Hi Al, time for a tea break so I'll write whilst drinking.
You should never think that not being too badly affected precludes you from either posting here or finding out about antibiotics because you are interested in them as a treatment.
Everyone, I would think, is worried when they first start that they will find it doesn't help them, whether most of their lesions are in the spine or in the head, but the first aim of antibiotics is to stop progression, then see what happens. It is more difficult if all your lesions are in the spine to get around the lesions, because there is obviously so little space to move around, but stopping progression is just as likely as anywhere else. The best example of that is Guner, who posts in this very section. You maybe have already read his postings. He was diagnosed with primary progressive disease when he was 25, I believe, whilst studying in the States. Ten or eleven years on, and back home in Turkey, he is in a wheelchair, but within months of starting treatment somewhat over a year ago, he managed to stop all progression of the disease. You might care to send him PM. Also Katman, who also writes here. She is away until nearly the end of the month, though, showing her goats at the National Goat Show in Indianapolis.

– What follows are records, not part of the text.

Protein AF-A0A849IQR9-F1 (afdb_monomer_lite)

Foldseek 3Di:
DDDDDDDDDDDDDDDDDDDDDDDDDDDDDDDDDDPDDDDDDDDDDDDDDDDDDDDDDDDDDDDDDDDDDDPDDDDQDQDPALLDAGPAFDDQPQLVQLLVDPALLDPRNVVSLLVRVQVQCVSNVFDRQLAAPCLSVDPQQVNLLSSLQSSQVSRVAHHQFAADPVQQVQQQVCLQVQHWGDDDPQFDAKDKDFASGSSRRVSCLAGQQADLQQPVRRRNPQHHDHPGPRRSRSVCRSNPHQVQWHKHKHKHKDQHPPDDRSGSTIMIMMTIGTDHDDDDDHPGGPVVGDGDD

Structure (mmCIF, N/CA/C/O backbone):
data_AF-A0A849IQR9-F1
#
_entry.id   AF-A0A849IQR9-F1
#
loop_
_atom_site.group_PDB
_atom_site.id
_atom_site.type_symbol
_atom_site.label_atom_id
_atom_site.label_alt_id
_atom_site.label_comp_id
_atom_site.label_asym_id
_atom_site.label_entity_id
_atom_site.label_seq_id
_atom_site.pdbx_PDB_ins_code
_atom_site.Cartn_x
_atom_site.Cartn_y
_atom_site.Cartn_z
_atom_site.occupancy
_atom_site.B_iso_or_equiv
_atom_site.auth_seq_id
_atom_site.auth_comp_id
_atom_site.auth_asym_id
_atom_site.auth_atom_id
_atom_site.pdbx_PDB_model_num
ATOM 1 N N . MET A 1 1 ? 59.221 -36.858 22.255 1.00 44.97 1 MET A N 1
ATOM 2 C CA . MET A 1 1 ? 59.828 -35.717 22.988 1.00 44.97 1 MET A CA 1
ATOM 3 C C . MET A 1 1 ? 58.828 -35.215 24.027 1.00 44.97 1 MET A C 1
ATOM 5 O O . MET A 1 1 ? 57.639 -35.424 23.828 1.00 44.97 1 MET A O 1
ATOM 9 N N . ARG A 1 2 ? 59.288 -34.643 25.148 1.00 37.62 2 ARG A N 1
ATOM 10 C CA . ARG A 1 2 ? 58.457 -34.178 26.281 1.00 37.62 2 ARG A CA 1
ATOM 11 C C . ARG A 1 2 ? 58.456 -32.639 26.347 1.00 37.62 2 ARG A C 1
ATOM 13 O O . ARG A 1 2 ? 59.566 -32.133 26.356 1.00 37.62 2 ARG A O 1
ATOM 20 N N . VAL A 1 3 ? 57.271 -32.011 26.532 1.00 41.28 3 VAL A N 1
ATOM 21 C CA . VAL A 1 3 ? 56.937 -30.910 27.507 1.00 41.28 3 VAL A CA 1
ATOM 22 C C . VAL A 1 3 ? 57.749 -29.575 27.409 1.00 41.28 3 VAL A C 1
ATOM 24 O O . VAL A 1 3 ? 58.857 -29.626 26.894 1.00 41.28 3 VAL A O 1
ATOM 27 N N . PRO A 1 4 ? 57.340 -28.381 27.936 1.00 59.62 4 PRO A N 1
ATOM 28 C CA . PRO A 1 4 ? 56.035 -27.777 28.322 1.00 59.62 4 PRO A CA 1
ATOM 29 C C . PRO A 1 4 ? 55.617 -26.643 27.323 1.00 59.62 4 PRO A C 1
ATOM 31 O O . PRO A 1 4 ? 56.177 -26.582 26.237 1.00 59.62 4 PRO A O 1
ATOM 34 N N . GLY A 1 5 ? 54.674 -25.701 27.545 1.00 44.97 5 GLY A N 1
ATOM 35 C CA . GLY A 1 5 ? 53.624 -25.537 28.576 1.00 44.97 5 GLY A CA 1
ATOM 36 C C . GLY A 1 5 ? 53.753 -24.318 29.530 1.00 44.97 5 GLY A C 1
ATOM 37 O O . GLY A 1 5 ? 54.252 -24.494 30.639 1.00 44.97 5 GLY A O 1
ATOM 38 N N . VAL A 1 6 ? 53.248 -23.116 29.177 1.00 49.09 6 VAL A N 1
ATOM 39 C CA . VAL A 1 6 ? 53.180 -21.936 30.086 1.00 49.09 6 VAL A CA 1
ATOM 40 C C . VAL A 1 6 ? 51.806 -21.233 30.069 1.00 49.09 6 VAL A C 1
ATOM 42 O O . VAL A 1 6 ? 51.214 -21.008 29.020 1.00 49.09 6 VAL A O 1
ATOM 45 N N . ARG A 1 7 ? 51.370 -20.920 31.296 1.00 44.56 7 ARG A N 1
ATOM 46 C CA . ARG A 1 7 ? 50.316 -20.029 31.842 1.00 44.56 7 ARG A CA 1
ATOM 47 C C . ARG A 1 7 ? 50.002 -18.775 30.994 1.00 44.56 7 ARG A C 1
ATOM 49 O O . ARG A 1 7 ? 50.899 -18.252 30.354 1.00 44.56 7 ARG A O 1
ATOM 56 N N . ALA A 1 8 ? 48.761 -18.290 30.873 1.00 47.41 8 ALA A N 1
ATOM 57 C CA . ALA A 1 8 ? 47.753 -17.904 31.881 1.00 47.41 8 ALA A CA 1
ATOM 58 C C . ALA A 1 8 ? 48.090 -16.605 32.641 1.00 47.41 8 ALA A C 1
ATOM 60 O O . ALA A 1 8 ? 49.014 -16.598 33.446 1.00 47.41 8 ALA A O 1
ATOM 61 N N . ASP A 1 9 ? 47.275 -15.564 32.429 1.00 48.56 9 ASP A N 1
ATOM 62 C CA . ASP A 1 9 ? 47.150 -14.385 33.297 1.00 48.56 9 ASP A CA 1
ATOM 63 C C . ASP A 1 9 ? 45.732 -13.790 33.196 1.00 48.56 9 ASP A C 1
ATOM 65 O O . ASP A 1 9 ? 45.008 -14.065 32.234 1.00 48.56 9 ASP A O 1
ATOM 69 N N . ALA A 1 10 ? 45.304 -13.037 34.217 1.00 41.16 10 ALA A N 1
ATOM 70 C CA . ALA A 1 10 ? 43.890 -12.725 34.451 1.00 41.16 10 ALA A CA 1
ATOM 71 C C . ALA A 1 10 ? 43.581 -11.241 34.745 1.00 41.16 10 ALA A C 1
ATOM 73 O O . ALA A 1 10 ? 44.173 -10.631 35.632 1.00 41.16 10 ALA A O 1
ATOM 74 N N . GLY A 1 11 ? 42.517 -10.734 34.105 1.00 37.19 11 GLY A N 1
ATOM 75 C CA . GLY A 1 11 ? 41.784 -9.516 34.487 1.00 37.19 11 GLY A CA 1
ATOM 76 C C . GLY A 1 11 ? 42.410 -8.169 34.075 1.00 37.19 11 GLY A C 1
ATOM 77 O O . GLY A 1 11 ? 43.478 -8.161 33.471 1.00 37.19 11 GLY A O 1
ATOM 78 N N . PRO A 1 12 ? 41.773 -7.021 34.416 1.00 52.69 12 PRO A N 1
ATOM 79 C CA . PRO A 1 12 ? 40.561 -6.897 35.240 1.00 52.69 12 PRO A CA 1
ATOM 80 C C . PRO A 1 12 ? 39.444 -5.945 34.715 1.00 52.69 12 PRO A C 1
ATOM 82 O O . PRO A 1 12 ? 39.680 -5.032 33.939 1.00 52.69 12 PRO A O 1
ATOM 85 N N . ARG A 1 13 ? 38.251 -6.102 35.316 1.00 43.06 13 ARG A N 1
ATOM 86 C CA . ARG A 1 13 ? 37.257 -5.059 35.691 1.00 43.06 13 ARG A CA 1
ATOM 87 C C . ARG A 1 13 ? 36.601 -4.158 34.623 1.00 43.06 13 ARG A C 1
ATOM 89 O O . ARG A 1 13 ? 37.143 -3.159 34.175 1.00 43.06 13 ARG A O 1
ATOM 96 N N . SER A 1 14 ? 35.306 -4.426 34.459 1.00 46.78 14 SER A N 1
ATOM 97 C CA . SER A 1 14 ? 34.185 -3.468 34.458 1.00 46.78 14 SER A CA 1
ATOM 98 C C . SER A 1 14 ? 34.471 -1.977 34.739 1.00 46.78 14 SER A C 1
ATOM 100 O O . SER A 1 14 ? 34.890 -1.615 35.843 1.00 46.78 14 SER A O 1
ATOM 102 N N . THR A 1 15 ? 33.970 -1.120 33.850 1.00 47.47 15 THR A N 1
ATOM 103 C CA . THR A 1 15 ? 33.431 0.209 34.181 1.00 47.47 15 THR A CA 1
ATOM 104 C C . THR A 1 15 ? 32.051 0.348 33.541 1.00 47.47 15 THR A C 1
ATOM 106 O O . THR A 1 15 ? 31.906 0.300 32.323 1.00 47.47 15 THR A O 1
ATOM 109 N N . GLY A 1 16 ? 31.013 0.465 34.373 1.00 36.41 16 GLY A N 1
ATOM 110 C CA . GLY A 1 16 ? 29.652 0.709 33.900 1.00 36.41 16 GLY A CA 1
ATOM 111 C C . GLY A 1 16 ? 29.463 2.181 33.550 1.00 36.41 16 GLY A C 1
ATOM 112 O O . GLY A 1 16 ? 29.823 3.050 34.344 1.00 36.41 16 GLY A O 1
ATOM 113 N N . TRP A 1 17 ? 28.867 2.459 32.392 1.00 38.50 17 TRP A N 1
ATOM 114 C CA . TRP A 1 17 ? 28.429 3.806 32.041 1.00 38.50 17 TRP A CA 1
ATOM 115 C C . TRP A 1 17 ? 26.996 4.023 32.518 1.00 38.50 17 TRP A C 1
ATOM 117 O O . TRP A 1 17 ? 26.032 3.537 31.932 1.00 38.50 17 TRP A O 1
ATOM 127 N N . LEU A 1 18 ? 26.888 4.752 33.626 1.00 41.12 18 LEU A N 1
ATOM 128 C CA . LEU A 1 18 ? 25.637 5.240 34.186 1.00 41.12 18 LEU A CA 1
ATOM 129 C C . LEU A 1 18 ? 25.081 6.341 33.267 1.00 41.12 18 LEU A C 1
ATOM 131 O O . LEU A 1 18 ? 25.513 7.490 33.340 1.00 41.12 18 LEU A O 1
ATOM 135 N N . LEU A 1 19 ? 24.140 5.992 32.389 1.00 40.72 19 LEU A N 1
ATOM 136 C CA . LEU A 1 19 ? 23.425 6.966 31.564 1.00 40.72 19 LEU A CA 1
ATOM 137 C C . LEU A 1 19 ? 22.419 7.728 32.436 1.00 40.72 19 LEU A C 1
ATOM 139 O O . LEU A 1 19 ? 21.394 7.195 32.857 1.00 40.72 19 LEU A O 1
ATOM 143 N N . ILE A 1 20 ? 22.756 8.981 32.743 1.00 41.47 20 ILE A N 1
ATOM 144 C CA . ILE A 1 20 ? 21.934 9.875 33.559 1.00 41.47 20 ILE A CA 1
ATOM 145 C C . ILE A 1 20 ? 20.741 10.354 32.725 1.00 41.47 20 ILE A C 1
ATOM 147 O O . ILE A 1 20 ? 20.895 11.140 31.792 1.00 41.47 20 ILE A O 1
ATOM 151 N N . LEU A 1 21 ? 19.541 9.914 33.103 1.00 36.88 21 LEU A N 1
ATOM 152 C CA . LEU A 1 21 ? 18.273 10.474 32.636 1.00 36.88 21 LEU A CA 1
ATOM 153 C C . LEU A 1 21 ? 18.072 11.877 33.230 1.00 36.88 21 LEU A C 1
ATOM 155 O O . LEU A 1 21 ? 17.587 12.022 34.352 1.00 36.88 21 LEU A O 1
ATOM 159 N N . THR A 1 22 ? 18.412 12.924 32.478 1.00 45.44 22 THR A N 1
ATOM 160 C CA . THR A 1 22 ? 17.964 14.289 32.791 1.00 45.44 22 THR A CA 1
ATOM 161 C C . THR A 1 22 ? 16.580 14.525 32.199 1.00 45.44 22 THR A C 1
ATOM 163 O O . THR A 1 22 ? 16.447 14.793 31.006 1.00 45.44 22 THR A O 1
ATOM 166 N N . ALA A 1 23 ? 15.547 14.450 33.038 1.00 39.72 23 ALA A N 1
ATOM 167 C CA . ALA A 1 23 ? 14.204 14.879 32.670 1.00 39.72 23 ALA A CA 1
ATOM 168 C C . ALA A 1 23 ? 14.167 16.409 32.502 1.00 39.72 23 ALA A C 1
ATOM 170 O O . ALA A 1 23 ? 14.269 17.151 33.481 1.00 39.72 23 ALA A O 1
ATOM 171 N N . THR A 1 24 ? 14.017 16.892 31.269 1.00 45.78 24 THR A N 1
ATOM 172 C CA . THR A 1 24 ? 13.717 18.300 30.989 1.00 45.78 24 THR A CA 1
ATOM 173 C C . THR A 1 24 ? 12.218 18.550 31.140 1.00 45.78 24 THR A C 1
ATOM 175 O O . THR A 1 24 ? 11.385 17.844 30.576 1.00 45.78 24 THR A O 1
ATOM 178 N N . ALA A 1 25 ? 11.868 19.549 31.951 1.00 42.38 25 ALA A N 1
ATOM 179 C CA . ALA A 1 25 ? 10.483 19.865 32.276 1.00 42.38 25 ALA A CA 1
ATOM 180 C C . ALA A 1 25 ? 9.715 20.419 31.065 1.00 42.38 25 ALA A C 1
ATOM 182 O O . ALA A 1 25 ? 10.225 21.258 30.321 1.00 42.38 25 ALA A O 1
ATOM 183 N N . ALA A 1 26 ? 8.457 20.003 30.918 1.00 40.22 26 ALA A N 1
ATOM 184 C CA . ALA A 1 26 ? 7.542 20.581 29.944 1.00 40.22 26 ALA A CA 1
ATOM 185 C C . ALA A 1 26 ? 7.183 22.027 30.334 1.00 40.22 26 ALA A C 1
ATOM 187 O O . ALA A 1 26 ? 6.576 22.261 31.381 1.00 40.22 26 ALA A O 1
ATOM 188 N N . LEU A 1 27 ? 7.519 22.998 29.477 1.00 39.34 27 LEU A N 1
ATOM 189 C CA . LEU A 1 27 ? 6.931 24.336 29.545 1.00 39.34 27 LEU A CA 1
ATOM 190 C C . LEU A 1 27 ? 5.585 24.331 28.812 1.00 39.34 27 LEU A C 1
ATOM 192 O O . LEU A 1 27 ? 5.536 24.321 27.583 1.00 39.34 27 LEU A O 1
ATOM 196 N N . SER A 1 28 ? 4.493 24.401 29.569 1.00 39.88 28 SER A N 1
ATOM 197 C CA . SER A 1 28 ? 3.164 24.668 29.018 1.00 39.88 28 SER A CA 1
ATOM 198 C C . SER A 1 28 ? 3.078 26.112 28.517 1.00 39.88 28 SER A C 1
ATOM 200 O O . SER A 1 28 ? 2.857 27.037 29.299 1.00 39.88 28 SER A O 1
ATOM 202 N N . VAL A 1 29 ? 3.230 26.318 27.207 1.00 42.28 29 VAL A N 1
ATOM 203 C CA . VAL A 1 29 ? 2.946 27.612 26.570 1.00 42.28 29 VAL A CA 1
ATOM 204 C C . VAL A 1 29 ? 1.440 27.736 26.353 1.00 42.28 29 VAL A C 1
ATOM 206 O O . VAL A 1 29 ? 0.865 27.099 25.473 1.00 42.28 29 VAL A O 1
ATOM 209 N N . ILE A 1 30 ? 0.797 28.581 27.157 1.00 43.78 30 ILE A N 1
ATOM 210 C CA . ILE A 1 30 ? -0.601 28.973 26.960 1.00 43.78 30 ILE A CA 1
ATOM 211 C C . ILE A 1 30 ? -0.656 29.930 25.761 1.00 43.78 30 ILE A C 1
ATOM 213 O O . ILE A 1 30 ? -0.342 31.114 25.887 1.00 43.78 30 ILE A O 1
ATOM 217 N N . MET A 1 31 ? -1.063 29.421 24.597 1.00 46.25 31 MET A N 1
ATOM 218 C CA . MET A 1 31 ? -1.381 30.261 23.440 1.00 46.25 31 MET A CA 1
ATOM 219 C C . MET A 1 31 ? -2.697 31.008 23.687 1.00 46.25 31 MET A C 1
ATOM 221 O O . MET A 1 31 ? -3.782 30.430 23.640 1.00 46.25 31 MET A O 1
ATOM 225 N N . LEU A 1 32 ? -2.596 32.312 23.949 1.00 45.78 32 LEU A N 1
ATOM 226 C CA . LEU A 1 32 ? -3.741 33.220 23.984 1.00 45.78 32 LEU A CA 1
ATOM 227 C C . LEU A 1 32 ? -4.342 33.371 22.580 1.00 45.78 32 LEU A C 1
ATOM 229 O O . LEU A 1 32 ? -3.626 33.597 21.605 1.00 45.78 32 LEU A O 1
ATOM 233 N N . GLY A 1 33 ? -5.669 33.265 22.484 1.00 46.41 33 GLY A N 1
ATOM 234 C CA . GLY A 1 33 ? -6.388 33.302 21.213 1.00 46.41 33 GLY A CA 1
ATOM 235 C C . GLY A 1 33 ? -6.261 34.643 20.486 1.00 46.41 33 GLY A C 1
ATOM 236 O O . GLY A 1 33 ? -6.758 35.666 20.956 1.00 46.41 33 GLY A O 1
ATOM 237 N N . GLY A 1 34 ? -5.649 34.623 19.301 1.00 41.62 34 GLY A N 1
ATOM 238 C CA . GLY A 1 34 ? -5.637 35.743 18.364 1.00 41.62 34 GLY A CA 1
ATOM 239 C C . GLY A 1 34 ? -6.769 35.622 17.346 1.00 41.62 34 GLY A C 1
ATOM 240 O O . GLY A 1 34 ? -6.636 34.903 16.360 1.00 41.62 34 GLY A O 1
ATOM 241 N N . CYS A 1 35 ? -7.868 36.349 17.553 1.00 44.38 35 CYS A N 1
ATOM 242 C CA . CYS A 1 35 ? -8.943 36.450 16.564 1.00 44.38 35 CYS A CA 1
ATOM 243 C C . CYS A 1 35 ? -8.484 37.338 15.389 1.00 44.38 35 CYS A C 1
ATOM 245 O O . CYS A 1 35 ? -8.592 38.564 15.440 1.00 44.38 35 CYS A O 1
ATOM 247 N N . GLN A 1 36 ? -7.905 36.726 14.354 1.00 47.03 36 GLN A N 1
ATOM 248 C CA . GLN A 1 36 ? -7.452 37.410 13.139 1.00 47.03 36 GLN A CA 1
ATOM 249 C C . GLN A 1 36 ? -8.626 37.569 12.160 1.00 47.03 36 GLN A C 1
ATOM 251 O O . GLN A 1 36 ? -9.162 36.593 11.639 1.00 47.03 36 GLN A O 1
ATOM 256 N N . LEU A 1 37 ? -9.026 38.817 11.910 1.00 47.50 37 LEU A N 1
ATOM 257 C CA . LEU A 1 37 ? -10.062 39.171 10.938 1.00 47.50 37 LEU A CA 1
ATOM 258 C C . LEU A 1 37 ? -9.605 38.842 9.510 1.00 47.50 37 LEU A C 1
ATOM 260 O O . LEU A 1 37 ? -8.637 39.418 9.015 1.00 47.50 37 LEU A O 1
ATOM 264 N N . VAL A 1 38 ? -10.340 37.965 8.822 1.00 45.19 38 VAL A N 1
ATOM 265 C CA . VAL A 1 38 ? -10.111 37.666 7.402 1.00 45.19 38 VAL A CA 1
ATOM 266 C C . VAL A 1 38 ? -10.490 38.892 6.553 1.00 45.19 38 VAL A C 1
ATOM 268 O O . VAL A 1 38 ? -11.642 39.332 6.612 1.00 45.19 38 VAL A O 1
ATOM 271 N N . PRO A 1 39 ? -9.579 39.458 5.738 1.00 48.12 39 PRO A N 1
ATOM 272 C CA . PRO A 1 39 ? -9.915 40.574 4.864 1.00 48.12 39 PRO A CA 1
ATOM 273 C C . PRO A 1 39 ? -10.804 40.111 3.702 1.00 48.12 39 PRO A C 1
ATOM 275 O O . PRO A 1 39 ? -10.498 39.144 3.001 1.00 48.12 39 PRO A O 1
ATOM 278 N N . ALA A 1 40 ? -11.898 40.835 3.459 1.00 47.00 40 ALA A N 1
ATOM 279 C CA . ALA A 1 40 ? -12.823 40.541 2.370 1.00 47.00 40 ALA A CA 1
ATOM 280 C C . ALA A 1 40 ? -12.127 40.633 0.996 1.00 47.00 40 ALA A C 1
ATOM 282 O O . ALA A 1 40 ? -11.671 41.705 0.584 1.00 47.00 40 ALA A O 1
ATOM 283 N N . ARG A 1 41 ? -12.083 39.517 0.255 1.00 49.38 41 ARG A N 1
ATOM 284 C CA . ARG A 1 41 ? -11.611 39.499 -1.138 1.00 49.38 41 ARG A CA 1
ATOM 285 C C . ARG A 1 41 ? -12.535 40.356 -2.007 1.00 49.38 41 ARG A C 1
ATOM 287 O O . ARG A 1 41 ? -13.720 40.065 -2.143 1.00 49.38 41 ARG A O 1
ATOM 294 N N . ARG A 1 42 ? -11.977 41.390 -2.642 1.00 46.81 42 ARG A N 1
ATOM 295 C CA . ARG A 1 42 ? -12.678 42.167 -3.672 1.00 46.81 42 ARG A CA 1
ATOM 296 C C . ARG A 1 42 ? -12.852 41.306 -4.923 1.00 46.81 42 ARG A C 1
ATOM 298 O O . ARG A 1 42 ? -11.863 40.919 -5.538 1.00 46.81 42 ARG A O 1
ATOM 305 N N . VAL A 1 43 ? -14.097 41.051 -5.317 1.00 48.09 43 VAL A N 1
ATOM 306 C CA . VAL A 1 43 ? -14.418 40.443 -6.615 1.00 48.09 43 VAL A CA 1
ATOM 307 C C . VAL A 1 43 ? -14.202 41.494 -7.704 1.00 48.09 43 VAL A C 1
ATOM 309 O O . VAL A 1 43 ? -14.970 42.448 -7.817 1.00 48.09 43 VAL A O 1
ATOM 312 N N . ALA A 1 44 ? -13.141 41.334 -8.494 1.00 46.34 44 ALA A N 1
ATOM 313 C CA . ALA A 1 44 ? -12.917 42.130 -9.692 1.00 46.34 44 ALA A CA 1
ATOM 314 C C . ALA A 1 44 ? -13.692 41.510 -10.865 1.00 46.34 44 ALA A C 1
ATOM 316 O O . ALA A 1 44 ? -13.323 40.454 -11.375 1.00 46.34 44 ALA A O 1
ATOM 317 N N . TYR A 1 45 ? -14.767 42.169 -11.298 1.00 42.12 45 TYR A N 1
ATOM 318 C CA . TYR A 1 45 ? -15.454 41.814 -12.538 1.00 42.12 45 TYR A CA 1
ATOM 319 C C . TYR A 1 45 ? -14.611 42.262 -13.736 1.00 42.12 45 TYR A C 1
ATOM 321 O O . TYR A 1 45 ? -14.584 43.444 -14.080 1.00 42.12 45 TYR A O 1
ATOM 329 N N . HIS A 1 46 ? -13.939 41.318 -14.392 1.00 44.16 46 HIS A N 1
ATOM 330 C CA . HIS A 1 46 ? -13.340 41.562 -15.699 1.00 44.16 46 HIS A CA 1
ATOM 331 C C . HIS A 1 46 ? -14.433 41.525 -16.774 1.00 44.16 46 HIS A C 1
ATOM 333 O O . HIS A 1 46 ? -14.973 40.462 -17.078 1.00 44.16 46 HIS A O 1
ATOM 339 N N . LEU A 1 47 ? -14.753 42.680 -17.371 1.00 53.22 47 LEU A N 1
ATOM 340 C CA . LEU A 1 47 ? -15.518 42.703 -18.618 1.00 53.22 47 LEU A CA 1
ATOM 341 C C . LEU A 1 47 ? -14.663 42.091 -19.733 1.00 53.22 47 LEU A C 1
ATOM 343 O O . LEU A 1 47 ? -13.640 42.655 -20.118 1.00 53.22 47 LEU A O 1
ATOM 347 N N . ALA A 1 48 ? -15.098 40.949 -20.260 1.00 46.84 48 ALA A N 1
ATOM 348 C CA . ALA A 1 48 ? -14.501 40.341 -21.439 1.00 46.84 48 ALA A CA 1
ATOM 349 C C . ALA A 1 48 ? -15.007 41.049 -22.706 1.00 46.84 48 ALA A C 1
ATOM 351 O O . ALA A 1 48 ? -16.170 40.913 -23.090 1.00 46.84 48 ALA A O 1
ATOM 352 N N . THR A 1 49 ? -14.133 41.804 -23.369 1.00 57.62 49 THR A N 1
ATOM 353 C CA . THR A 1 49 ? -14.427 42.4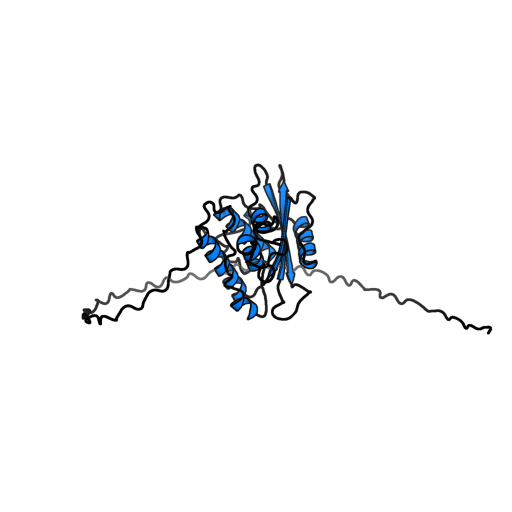09 -24.672 1.00 57.62 49 THR A CA 1
ATOM 354 C C . THR A 1 49 ? -14.413 41.325 -25.750 1.00 57.62 49 THR A C 1
ATOM 356 O O . THR A 1 49 ? -13.365 40.748 -26.037 1.00 57.62 49 THR A O 1
ATOM 359 N N . ALA A 1 50 ? -15.563 41.040 -26.361 1.00 51.09 50 ALA A N 1
ATOM 360 C CA . ALA A 1 50 ? -15.651 40.063 -27.443 1.00 51.09 50 ALA A CA 1
ATOM 361 C C . ALA A 1 50 ? -14.982 40.600 -28.722 1.00 51.09 50 ALA A C 1
ATOM 363 O O . ALA A 1 50 ? -15.496 41.513 -29.370 1.00 51.09 50 ALA A O 1
ATOM 364 N N . LEU A 1 51 ? -13.838 40.023 -29.095 1.00 61.53 51 LEU A N 1
ATOM 365 C CA . LEU A 1 51 ? -13.208 40.234 -30.400 1.00 61.53 51 LEU A CA 1
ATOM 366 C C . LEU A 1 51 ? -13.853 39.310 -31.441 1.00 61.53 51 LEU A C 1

If you have read all the posts about antibiotics, there are also many in the Regimens section, where I post my updates, and many other people who have been helped enormously. Another place to look is a site called http://www.CPn Help.org
where many of the same people post, as well as others treating for different ailments often caused by CPn.
You say you have read David's website, what I would suggest you do is both write to him and also print out the pdf file on his site:
to show your private GP. I think I might know who he is, if he has prescribed the LDN for you. He would also be welcome to correspond with David. This might be a very good thing because quite a few people started by taking LDN then moved onto abx, often taking both, as well as statins. Some people say that this is not a good idea because you never know which is benefiting you. I say what does it matter if you are getting better? This comes from someone who had only ever taken abx twice in her life, for scarlet fever and an infected mosquito bite.
I wasn't tested for CPn until a few weeks after starting treatment, and then I showed minimal antibodies, when one might have expected them to have risen a bit by that time. That is why David often just treats empirically. CPn is notoriously difficult to test for.